Department of Biotechnology, College of Life Science and Biotechnology, Yonsei University, Seoul 03722, Korea.
Center for Systems and Synthetic Biology, Institute for Cellular and Molecular Biology, University of Texas, Austin, TX 78712, USA.
Nucleic Acids Res. 2019 Jan 8;47(D1):D573-D580. doi: 10.1093/nar/gky1126.
Human gene networks have proven useful in many aspects of disease research, with numerous network-based strategies developed for generating hypotheses about gene-disease-drug associations. The ability to predict and organize genes most relevant to a specific disease has proven especially important. We previously developed a human functional gene network, HumanNet, by integrating diverse types of omics data using Bayesian statistics framework and demonstrated its ability to retrieve disease genes.

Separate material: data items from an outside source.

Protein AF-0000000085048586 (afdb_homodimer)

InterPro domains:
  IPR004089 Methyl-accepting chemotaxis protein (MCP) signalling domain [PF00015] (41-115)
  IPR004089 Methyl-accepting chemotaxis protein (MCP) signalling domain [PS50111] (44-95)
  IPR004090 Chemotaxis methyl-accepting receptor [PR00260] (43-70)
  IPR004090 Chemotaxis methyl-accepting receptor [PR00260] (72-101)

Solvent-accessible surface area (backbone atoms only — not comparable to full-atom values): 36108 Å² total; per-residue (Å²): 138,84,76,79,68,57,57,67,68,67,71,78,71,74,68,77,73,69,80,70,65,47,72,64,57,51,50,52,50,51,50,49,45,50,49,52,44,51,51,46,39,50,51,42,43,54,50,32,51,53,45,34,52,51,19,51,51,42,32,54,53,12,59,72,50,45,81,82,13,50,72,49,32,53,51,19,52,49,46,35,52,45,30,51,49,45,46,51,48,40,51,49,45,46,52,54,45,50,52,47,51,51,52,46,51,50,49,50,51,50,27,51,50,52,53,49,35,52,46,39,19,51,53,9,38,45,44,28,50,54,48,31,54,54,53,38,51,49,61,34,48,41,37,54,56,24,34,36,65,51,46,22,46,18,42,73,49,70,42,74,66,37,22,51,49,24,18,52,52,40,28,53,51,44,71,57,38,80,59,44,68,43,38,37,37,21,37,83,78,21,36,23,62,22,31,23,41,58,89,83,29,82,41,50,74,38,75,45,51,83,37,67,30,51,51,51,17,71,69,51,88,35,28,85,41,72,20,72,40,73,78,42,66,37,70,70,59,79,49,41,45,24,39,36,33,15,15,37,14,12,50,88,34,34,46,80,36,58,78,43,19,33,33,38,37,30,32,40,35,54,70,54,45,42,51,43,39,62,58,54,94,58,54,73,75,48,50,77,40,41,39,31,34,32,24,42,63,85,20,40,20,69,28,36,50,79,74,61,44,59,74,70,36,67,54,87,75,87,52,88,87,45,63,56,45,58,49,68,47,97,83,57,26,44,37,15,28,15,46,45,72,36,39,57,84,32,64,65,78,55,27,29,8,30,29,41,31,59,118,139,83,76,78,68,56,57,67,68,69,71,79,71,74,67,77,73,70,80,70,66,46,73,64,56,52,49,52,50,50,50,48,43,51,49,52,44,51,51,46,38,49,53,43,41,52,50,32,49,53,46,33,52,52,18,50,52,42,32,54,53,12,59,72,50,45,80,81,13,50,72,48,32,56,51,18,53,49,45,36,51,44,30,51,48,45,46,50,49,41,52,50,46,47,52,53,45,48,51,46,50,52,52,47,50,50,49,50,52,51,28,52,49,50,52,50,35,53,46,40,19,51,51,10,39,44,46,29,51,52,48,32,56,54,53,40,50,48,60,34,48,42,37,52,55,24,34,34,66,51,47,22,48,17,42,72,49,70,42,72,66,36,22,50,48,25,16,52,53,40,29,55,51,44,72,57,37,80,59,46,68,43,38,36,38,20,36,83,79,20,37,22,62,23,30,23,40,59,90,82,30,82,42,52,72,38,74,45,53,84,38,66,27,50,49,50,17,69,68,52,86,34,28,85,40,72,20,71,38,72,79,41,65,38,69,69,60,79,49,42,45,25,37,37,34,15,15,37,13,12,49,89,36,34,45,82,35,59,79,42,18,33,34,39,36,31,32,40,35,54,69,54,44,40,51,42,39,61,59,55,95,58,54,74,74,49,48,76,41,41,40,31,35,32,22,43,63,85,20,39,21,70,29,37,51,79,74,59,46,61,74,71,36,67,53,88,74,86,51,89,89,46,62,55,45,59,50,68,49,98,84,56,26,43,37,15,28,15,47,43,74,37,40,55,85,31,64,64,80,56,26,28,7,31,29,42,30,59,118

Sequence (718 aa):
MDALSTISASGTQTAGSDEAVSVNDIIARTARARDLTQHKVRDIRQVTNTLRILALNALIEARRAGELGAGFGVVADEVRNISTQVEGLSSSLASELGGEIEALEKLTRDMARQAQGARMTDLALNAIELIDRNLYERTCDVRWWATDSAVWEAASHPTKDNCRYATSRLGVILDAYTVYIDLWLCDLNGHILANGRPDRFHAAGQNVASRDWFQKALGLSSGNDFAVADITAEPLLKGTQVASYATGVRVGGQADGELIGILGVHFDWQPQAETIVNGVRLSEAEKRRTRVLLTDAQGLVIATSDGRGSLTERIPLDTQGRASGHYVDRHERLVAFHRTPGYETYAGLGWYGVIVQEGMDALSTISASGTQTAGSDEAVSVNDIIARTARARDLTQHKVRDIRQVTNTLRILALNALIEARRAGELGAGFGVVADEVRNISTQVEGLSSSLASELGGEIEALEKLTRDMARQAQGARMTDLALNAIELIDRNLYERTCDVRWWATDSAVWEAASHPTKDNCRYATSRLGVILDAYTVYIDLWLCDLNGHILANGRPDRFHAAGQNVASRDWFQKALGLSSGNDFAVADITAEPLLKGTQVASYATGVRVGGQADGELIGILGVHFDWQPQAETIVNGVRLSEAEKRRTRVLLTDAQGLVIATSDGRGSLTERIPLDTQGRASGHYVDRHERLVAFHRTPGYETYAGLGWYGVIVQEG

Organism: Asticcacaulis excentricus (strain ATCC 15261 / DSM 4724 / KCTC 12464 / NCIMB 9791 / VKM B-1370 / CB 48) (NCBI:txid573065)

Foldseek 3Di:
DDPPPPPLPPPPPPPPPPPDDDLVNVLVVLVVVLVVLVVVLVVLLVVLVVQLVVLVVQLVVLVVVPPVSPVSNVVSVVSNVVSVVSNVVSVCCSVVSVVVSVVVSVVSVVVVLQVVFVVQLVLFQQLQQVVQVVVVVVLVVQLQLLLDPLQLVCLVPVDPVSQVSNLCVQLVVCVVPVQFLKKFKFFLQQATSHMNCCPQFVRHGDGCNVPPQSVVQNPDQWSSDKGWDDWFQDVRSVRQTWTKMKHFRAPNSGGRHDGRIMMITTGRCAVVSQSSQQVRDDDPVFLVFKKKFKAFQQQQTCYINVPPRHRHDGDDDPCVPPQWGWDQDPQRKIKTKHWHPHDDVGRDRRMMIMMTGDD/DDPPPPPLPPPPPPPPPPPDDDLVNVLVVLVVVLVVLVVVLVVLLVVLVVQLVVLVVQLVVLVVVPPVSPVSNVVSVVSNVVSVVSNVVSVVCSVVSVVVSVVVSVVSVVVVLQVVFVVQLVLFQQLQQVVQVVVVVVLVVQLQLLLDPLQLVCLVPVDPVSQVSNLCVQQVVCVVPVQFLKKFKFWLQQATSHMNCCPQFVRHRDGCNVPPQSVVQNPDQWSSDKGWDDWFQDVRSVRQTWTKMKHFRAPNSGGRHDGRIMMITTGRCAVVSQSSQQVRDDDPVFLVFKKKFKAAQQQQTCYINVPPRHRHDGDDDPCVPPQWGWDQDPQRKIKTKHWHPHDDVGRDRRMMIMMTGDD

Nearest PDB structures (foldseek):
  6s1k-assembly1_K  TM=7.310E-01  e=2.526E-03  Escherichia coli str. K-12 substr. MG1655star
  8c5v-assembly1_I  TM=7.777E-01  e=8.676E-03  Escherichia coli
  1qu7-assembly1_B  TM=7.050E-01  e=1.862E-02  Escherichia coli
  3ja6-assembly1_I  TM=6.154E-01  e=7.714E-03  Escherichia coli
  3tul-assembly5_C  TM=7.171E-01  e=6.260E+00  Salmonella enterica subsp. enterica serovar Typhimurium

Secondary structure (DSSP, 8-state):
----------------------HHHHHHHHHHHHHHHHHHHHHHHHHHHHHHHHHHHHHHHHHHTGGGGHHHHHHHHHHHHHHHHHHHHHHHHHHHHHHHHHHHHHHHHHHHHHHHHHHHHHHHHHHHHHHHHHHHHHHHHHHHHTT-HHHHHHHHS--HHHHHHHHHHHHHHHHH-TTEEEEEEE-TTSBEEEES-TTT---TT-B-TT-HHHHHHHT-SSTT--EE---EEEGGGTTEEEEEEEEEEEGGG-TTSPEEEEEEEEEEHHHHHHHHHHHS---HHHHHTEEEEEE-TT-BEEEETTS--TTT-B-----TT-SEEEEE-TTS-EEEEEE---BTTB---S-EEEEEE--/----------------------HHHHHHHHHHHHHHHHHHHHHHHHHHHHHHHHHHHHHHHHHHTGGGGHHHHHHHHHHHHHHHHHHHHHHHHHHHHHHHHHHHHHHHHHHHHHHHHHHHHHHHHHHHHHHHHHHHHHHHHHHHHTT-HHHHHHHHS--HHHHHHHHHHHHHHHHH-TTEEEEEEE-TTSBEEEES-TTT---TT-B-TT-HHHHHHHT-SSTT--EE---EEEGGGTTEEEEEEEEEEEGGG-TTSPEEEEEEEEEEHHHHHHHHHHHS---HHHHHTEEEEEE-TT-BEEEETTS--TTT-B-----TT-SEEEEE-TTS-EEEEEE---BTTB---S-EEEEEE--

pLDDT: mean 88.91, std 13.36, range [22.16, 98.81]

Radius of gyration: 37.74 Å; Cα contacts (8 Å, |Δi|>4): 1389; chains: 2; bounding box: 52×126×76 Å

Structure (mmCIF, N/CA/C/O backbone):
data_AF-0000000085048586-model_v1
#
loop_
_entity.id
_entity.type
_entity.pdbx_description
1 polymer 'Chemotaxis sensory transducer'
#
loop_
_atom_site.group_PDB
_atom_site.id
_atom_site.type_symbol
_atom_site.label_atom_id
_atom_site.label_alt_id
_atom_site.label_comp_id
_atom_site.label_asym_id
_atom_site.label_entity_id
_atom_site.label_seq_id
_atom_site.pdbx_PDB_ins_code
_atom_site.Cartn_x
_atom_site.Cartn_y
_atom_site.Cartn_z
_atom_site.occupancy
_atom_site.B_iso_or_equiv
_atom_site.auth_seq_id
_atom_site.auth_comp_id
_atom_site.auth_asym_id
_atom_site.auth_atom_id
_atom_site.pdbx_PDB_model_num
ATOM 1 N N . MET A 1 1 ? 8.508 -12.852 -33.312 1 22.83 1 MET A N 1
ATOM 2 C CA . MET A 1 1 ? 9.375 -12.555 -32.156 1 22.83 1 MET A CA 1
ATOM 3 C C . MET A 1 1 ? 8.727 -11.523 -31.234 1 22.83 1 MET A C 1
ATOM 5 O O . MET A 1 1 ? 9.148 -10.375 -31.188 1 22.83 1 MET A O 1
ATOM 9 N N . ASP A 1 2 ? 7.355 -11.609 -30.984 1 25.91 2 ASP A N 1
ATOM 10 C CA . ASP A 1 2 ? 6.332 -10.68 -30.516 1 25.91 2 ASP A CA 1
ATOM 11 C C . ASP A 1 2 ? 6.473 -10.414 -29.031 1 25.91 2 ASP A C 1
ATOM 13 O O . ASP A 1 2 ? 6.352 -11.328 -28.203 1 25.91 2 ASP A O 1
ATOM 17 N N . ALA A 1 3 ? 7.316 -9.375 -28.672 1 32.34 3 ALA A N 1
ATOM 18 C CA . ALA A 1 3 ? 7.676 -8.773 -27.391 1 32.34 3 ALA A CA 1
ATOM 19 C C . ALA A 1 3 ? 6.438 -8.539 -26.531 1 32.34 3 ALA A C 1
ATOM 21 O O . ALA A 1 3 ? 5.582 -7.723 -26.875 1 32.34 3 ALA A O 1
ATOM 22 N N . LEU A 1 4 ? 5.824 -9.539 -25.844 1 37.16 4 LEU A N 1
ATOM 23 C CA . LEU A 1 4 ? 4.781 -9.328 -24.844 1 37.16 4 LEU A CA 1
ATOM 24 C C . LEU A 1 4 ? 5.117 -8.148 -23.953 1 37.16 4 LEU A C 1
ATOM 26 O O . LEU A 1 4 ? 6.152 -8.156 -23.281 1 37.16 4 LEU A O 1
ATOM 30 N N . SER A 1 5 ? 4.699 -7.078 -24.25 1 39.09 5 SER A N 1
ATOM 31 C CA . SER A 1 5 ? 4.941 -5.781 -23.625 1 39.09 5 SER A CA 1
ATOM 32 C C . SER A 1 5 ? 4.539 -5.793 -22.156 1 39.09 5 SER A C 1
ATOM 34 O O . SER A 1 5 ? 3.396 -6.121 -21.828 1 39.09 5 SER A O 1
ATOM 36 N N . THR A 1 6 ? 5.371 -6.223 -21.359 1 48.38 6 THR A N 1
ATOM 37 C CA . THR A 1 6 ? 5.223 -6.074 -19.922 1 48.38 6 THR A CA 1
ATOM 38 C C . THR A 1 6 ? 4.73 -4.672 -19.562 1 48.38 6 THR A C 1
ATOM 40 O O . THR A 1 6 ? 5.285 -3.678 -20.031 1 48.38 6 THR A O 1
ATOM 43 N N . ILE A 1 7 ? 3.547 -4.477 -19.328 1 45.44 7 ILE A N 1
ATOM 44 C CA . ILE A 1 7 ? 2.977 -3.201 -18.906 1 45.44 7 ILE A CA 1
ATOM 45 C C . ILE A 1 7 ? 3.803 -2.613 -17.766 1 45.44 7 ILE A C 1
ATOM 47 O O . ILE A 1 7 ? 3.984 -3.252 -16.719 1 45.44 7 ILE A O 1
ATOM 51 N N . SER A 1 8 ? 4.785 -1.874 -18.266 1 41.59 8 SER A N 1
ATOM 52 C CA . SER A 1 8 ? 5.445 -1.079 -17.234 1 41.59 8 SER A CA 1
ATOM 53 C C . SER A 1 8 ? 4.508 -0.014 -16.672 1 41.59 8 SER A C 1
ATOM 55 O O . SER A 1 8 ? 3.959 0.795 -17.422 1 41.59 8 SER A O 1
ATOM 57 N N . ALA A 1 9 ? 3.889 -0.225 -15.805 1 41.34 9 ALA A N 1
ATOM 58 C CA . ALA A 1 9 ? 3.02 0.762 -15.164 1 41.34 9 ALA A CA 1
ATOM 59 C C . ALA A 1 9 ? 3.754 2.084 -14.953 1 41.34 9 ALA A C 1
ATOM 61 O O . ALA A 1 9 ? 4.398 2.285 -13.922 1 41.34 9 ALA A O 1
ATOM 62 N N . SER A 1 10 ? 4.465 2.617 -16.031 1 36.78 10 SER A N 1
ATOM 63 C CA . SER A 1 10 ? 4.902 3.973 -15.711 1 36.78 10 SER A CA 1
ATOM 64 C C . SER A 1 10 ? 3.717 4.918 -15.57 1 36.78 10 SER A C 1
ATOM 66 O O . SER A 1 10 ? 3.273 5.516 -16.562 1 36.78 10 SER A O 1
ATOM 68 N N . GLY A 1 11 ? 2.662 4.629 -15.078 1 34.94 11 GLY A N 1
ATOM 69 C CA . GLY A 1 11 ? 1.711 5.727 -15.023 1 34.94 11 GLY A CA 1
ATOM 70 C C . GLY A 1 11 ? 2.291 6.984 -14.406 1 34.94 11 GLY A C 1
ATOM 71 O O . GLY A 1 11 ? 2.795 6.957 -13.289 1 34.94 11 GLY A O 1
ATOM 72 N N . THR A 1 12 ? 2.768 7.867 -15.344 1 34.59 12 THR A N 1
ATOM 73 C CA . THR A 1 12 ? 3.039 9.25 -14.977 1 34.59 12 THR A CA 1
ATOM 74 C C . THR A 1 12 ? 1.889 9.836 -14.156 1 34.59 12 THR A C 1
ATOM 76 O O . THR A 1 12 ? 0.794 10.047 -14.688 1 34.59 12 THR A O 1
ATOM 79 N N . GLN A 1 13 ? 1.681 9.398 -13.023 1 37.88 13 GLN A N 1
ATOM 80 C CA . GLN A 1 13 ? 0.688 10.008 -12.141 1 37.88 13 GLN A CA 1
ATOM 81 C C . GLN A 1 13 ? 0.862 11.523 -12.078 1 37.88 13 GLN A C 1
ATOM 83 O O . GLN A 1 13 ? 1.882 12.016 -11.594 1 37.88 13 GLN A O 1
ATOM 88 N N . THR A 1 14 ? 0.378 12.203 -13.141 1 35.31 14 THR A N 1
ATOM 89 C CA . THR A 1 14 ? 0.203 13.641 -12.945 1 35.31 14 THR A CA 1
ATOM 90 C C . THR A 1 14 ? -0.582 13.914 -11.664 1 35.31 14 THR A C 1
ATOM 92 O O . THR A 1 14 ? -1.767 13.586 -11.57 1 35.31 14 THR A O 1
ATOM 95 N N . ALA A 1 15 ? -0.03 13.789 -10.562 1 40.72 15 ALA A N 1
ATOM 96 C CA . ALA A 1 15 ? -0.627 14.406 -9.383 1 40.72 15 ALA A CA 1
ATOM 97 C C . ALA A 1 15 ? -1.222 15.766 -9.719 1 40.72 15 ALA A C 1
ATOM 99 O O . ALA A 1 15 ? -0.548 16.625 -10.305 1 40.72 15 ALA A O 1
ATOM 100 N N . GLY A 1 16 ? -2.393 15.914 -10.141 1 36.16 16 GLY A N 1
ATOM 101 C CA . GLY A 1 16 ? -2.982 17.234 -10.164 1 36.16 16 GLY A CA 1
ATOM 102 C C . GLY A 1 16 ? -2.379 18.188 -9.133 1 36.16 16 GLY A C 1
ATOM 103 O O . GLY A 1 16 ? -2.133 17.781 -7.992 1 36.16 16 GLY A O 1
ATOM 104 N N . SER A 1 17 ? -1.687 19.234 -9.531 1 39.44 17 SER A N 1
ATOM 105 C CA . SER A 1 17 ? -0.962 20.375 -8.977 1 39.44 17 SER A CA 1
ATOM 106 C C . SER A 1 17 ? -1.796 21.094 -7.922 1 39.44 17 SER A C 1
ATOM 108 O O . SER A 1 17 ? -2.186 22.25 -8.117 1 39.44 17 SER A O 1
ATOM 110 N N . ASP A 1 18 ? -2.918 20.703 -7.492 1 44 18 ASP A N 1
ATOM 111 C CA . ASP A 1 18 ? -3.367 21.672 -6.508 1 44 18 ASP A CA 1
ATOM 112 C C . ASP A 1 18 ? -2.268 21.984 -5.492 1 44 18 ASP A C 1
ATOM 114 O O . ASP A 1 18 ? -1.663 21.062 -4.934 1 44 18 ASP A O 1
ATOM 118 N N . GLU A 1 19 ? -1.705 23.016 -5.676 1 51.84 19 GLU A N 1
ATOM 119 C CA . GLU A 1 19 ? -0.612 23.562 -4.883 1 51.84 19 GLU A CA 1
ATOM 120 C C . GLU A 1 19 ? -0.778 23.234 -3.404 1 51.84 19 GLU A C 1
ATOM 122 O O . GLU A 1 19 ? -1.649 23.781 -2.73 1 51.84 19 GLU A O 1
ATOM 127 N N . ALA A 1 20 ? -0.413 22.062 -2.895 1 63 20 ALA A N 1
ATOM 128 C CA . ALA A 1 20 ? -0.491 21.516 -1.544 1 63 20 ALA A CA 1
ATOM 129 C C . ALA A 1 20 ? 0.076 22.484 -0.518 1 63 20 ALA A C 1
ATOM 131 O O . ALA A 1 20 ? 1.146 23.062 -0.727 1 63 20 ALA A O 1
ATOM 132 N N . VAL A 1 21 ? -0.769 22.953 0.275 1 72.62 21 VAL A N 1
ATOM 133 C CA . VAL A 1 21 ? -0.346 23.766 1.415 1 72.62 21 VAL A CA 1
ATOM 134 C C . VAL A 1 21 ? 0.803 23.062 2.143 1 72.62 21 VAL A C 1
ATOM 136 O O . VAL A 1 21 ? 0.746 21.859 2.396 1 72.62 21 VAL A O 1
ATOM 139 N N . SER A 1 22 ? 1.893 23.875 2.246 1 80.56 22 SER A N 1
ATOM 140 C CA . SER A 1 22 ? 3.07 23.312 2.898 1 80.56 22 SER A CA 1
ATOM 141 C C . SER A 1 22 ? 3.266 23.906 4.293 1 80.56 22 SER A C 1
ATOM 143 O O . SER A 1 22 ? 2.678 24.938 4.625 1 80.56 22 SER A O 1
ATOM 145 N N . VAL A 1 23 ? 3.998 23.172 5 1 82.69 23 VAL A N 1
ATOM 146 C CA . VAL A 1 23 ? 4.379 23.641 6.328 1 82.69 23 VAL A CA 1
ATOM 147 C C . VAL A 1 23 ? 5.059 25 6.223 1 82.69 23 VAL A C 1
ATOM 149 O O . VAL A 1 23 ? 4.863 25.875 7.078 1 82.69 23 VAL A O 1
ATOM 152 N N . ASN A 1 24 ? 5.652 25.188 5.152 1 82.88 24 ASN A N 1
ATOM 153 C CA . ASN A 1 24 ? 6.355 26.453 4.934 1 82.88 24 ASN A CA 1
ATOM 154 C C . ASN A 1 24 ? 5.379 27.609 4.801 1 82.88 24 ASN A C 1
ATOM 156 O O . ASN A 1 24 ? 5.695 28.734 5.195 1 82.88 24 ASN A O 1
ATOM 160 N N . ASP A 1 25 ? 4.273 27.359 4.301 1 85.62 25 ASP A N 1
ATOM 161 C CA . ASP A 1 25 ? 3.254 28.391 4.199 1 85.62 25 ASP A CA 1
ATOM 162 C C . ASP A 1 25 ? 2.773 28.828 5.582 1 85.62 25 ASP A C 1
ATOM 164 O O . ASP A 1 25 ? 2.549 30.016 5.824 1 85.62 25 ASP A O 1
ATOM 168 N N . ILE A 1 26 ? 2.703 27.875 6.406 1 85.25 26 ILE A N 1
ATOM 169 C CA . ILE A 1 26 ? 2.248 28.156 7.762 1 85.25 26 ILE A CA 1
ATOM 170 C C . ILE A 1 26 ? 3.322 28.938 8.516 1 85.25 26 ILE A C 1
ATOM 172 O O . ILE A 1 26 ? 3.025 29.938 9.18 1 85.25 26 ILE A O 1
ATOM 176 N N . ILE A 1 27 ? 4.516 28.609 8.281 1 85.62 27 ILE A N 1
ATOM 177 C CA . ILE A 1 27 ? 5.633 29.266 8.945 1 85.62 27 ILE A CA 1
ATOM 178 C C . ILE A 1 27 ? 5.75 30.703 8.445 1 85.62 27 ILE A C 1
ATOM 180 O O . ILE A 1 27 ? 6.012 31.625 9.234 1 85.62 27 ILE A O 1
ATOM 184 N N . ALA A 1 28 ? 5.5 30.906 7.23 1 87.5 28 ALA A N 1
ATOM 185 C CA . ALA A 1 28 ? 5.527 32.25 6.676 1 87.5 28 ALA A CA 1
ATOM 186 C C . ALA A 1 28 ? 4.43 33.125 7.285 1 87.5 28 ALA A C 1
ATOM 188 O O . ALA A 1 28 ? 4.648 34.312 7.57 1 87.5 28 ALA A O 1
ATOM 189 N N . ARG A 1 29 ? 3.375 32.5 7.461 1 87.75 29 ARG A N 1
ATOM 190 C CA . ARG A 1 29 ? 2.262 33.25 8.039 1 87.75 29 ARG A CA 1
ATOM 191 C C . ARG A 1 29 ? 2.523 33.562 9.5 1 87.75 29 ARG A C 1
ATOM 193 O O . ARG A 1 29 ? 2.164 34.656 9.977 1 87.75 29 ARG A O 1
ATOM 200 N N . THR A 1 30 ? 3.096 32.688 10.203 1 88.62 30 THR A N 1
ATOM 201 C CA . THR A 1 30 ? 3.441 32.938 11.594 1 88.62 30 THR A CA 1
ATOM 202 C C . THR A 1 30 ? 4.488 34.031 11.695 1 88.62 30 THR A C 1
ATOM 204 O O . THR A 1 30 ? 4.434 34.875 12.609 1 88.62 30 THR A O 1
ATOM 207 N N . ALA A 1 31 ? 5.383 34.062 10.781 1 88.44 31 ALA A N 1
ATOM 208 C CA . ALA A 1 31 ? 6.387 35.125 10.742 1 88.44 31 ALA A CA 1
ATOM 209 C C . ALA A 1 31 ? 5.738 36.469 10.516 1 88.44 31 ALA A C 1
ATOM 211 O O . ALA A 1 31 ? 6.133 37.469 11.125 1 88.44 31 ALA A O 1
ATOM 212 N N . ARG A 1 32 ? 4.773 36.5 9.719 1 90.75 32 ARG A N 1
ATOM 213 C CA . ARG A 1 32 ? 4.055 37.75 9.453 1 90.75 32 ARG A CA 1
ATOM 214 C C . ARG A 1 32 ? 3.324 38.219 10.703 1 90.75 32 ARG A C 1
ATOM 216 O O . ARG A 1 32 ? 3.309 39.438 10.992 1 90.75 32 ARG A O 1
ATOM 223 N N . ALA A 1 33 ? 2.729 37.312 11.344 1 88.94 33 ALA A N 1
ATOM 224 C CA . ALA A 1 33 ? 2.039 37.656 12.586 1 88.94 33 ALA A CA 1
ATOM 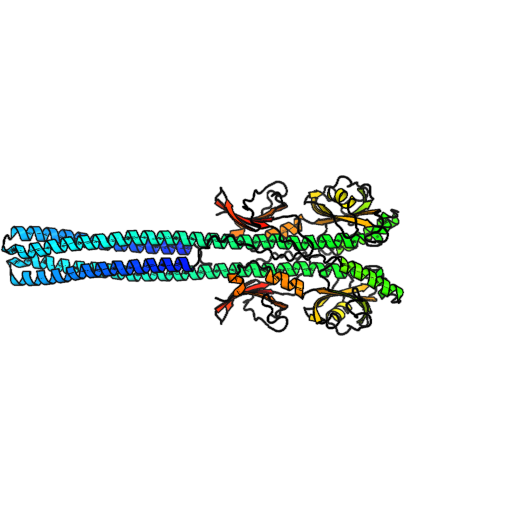225 C C . ALA A 1 33 ? 3.014 38.219 13.617 1 88.94 33 ALA A C 1
ATOM 227 O O . ALA A 1 33 ? 2.703 39.188 14.312 1 88.94 33 ALA A O 1
ATOM 228 N N . ARG A 1 34 ? 4.125 37.625 13.695 1 89.25 34 ARG A N 1
ATOM 229 C CA . ARG A 1 34 ? 5.164 38.062 14.617 1 89.25 34 ARG A CA 1
ATOM 230 C C . ARG A 1 34 ? 5.645 39.469 14.25 1 89.25 34 ARG A C 1
ATOM 232 O O . ARG A 1 34 ? 5.773 40.344 15.125 1 89.25 34 ARG A O 1
ATOM 239 N N . ASP A 1 35 ? 5.863 39.719 13.031 1 92.81 35 ASP A N 1
ATOM 240 C CA . ASP A 1 35 ? 6.344 41 12.547 1 92.81 35 ASP A CA 1
ATOM 241 C C . ASP A 1 35 ? 5.309 42.094 12.797 1 92.81 35 ASP A C 1
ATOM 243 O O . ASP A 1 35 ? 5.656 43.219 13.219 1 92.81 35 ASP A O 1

Here, we present HumanNet v2 (http://www.inetbio.org/humannet), a database of human gene networks, which was updated by incorporating new data types, extending data sources and improving network inference algorithms. HumanNet now comprises a hierarchy of human gene networks, allowing for more flexible incorporation of network information into studies. HumanNet performs well in ranking disease-linked gene sets with minimal literature-dependent biases. We observe that incorporating model organisms' protein-protein interactions does not markedly improve disease gene predictions, suggesting that many of the disease gene associations are now captured directly in human-derived datasets. With an improved interactive user interface for disease network analysis, we expect HumanNet will be a useful resource for network medicine.
人类基因网络在疾病研究的许多方面都证明是有用的,已经开发了许多基于网络的策略来生成关于基因-疾病-药物关联的假设。预测和组织与特定疾病最相关的基因的能力被证明尤为重要。我们之前通过使用贝叶斯统计学框架整合多种类型的组学数据开发了人类功能基因网络 HumanNet,并证明了它检索疾病基因的能力。在这里,我们介绍了 HumanNet v2(http://www.inetbio.org/humannet),这是一个人类基因网络数据库,通过纳入新的数据类型、扩展数据源和改进网络推断算法进行了更新。HumanNet 现在包含一个人类基因网络层次结构,允许更灵活地将网络信息纳入研究中。HumanNet 在对疾病相关基因集进行排名时表现良好,几乎没有文献依赖性偏差。我们观察到,纳入模式生物的蛋白质-蛋白质相互作用并没有显著改善疾病基因预测,这表明许多疾病基因关联现在已经直接在源自人类的数据集。通过改进用于疾病网络分析的交互式用户界面,我们预计 HumanNet 将成为网络医学的有用资源。